Le ministre de l’Intérieur et le commandant en chef de l’armée ont réagi et pris certaines mesures mais nous n’avons pas eu de résultat à ce jour concernant les auteurs des menaces. J’ai pris certaines précautions sécuritaires et je pense que chacun peut assurer sa propre protection mieux que l’Etat ne peut le faire. Les méthodes utilisées dans les attentats dépassent les capacités des services de sécurité ou du nombre d’agents de protection. Les explosions dont les politiciens sont la cible frappent nombre de citoyens et détruisent des voitures. L’ennemi agit dans la logique de la lâcheté et non dans celle de la force. Le fort vous prend de front alors que le faible se cache derrière une fenêtre ou même une poubelle pour presser le bouton lié à l’explosif.

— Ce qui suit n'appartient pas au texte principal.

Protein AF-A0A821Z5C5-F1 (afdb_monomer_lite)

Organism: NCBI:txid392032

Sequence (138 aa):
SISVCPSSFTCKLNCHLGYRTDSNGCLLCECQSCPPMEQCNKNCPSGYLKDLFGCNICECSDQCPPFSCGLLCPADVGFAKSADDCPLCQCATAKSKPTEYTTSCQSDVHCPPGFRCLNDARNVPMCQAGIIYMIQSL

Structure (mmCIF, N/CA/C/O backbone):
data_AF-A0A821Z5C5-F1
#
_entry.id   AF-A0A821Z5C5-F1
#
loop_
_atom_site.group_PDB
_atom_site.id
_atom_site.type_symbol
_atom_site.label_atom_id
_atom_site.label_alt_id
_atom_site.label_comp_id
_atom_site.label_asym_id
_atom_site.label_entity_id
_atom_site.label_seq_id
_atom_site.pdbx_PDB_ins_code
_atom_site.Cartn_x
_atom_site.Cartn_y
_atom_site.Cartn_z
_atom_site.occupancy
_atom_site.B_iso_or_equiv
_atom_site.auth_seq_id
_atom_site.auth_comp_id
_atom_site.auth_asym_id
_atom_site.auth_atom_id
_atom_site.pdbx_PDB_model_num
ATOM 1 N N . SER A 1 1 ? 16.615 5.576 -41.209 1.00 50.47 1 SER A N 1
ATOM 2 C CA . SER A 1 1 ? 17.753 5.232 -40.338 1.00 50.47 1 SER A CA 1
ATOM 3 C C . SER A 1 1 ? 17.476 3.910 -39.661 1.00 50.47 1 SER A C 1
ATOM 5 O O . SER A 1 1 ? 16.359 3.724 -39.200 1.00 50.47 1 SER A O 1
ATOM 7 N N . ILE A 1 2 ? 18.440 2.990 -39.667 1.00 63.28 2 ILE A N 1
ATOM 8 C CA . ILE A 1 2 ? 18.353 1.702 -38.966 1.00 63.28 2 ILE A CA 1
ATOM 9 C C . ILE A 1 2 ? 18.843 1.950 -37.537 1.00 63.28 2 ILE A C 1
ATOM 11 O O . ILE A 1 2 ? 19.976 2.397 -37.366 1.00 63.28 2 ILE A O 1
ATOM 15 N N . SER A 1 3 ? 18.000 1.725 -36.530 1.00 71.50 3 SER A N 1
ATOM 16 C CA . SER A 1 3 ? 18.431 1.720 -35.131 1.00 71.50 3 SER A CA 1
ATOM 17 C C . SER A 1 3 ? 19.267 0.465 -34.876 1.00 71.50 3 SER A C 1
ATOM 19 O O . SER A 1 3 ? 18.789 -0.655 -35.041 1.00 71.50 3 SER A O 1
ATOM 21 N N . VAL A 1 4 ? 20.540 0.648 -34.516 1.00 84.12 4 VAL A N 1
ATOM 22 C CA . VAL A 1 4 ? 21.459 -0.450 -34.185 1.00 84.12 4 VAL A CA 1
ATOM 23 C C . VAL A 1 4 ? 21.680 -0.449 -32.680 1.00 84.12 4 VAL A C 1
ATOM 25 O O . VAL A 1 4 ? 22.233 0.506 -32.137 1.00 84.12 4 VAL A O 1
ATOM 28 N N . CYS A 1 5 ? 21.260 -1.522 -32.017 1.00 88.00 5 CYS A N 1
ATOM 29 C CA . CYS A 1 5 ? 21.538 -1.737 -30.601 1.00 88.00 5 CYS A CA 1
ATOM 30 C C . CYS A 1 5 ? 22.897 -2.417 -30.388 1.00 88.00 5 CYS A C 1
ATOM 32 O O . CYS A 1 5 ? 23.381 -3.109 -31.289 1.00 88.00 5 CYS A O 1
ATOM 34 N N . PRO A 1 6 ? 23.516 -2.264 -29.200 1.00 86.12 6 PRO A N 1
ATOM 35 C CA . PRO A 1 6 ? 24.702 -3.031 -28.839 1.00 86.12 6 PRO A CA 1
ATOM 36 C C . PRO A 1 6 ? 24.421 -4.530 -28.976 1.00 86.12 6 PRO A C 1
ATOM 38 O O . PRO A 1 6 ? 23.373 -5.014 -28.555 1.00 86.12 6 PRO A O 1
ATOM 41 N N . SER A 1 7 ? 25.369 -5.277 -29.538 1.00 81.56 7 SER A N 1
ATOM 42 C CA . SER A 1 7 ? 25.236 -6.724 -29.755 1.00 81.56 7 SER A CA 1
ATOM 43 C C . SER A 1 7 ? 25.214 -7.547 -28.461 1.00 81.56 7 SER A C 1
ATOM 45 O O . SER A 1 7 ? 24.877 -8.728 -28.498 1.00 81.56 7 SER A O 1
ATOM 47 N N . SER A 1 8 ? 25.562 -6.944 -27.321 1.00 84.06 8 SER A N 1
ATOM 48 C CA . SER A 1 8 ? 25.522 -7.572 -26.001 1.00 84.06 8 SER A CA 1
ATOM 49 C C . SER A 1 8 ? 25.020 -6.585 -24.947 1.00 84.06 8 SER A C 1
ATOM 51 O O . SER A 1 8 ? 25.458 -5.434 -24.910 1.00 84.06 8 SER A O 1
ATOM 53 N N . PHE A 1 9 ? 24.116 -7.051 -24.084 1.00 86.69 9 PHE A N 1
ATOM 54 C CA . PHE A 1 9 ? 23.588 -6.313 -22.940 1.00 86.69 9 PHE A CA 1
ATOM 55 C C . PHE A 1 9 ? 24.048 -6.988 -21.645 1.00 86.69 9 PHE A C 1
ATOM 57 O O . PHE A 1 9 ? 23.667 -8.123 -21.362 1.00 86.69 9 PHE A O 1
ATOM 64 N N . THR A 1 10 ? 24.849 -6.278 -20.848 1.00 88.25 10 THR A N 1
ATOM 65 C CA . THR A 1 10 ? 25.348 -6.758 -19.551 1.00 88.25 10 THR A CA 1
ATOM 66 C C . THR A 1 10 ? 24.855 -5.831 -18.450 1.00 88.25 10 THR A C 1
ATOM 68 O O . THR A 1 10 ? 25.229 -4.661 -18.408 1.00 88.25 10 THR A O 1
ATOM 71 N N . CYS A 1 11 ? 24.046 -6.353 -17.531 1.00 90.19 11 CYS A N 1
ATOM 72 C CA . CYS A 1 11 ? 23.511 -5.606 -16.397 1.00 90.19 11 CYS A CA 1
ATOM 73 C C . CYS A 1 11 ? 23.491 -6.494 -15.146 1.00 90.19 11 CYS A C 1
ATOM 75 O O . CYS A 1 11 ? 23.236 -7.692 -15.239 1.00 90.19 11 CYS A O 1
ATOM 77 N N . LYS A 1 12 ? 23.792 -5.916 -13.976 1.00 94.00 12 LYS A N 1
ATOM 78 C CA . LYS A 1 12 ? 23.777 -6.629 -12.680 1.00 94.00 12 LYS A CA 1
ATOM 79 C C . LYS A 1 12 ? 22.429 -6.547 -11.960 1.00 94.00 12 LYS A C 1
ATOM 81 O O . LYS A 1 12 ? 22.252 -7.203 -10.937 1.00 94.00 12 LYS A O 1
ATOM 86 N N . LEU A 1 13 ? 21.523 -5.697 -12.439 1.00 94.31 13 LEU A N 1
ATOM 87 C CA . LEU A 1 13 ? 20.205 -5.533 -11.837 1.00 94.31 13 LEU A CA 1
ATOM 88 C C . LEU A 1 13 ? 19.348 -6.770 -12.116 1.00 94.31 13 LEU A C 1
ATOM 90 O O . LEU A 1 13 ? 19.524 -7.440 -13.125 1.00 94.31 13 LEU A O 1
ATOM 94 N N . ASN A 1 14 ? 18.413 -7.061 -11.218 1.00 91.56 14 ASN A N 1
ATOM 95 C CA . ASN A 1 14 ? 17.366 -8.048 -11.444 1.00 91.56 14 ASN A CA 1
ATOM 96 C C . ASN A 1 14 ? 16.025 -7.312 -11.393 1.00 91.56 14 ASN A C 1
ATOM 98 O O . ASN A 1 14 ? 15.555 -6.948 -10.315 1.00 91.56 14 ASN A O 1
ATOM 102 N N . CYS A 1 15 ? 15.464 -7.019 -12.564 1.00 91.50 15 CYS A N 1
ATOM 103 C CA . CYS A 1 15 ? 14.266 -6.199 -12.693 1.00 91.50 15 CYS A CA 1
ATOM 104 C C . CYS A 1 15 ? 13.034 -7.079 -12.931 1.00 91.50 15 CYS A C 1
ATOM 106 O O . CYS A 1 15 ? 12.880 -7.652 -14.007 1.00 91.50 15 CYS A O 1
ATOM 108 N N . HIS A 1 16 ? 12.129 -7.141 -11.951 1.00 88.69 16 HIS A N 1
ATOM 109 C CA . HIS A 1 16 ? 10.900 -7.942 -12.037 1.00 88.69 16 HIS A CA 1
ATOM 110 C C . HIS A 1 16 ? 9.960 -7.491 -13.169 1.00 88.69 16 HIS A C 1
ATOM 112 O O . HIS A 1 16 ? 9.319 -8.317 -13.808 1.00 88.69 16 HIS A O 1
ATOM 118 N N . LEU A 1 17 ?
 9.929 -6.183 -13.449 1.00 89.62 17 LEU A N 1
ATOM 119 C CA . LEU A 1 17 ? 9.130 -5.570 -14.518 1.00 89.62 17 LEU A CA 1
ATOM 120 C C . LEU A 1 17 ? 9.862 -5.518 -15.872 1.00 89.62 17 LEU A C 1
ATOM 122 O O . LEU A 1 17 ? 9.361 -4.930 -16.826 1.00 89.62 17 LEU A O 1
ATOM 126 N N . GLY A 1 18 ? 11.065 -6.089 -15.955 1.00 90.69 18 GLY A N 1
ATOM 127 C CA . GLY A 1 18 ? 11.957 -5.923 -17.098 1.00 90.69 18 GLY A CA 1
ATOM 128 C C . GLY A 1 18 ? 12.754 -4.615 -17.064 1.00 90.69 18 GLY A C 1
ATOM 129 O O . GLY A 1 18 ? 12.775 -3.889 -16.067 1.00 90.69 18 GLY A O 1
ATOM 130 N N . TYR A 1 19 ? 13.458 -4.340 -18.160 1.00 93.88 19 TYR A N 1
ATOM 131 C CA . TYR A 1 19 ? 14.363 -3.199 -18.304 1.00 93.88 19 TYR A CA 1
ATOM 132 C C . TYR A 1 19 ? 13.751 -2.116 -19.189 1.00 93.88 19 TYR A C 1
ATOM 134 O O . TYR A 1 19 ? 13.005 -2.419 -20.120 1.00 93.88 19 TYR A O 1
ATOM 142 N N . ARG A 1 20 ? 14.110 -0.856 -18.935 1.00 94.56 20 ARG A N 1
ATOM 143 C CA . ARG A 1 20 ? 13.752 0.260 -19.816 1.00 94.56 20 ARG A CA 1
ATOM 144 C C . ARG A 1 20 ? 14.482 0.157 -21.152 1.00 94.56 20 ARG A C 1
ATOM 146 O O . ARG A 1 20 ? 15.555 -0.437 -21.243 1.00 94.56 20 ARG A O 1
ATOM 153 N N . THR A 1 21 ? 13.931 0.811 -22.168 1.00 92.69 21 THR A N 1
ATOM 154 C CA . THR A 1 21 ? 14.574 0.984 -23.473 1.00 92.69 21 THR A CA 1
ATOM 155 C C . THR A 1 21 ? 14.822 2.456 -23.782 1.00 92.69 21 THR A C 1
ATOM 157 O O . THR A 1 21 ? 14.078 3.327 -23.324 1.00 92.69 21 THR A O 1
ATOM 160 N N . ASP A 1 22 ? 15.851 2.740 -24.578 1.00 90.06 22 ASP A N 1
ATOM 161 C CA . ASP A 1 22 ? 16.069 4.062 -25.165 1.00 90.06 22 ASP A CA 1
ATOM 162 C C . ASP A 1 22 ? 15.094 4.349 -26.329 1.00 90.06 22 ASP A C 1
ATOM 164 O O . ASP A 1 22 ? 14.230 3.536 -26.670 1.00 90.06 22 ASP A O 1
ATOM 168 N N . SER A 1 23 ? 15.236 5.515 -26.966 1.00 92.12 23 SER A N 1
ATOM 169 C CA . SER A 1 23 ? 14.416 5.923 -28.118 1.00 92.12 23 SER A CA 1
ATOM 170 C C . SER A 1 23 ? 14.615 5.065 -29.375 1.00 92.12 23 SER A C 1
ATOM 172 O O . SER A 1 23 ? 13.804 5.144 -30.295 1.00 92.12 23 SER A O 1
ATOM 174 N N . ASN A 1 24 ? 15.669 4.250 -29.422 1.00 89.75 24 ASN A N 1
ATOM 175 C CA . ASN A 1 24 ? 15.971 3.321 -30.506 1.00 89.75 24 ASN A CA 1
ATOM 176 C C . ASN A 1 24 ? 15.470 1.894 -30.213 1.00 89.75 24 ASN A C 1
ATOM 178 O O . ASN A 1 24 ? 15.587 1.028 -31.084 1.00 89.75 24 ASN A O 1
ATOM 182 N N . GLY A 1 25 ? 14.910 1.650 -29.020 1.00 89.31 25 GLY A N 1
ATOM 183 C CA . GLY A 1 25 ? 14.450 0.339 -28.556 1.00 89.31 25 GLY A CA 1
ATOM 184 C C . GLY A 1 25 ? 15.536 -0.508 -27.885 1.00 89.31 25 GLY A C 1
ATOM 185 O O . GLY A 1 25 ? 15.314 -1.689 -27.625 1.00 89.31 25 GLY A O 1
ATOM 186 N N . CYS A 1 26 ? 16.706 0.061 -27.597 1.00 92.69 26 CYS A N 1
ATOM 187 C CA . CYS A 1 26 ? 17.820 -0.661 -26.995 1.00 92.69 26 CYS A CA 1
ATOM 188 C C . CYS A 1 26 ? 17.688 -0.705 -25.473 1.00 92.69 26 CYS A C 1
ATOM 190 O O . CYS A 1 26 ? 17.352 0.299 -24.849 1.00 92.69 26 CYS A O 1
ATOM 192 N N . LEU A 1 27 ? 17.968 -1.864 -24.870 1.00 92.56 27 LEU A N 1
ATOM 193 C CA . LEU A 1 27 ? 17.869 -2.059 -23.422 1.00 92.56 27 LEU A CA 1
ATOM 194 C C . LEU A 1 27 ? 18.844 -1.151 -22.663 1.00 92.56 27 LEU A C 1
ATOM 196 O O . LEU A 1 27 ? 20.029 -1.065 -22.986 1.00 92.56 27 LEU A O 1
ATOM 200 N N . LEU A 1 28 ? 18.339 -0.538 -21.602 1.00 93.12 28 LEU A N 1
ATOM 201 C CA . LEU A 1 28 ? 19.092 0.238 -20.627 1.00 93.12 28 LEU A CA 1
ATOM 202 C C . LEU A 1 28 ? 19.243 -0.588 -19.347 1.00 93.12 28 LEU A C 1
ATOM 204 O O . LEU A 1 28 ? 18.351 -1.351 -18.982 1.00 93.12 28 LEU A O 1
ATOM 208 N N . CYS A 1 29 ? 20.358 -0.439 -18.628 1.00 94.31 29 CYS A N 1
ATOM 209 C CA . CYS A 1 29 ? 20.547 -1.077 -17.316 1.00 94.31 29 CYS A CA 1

A la lumière des menaces dont les députés du Courant du futur ont été la cible, le retour du président Saad Hariri est-il encore possible?
Cheikh Saad Hariri est tenu de rentrer du moins dans les prochains mois en vue des législatives tout en prévoyant de très grandes mesures de sécurité.
Il est question d’une nouvelle tentative du patriarche Béchara Raï de réunir les leaders maronites à Bkerké, y croyez-vous?
Je l’espère. Il est également question d’une rencontre chrétienne. Nous sommes toujours aux côtés de Sa Béatitude.
Quel est le sort de la loi électorale?
Nous sommes d’accord sur un non-retour à la loi de 1960 mais, en même temps, nous sommes supposés nous réunir pour nous entendre. Reste qu’il faut assurer la protection des députés et des politiciens qui participeront à l’élaboration de la loi électorale. Le président Farid Makari a suggéré une image, quoique caricaturale, que chaque député du 8 mars accompagne son collègue du 14 mars à la réunion assurant ainsi sa sécurité.
Que pensez-vous de la réactivation des commissions à laquelle appelle le président Berry?
Si le président Berry garantit la protection des participants, je pense que son projet est possible.
Comment avez-vous réagi au scandale des médicaments?
Je souhaite que les bureaux des importateurs impliqués soient immédiatement scellés à la cire rouge et que les coupables soient jugés surtout que le ministre Fneich a affirmé ne couvrir personne. Les mesures prises par le ministre de la Santé restent timides.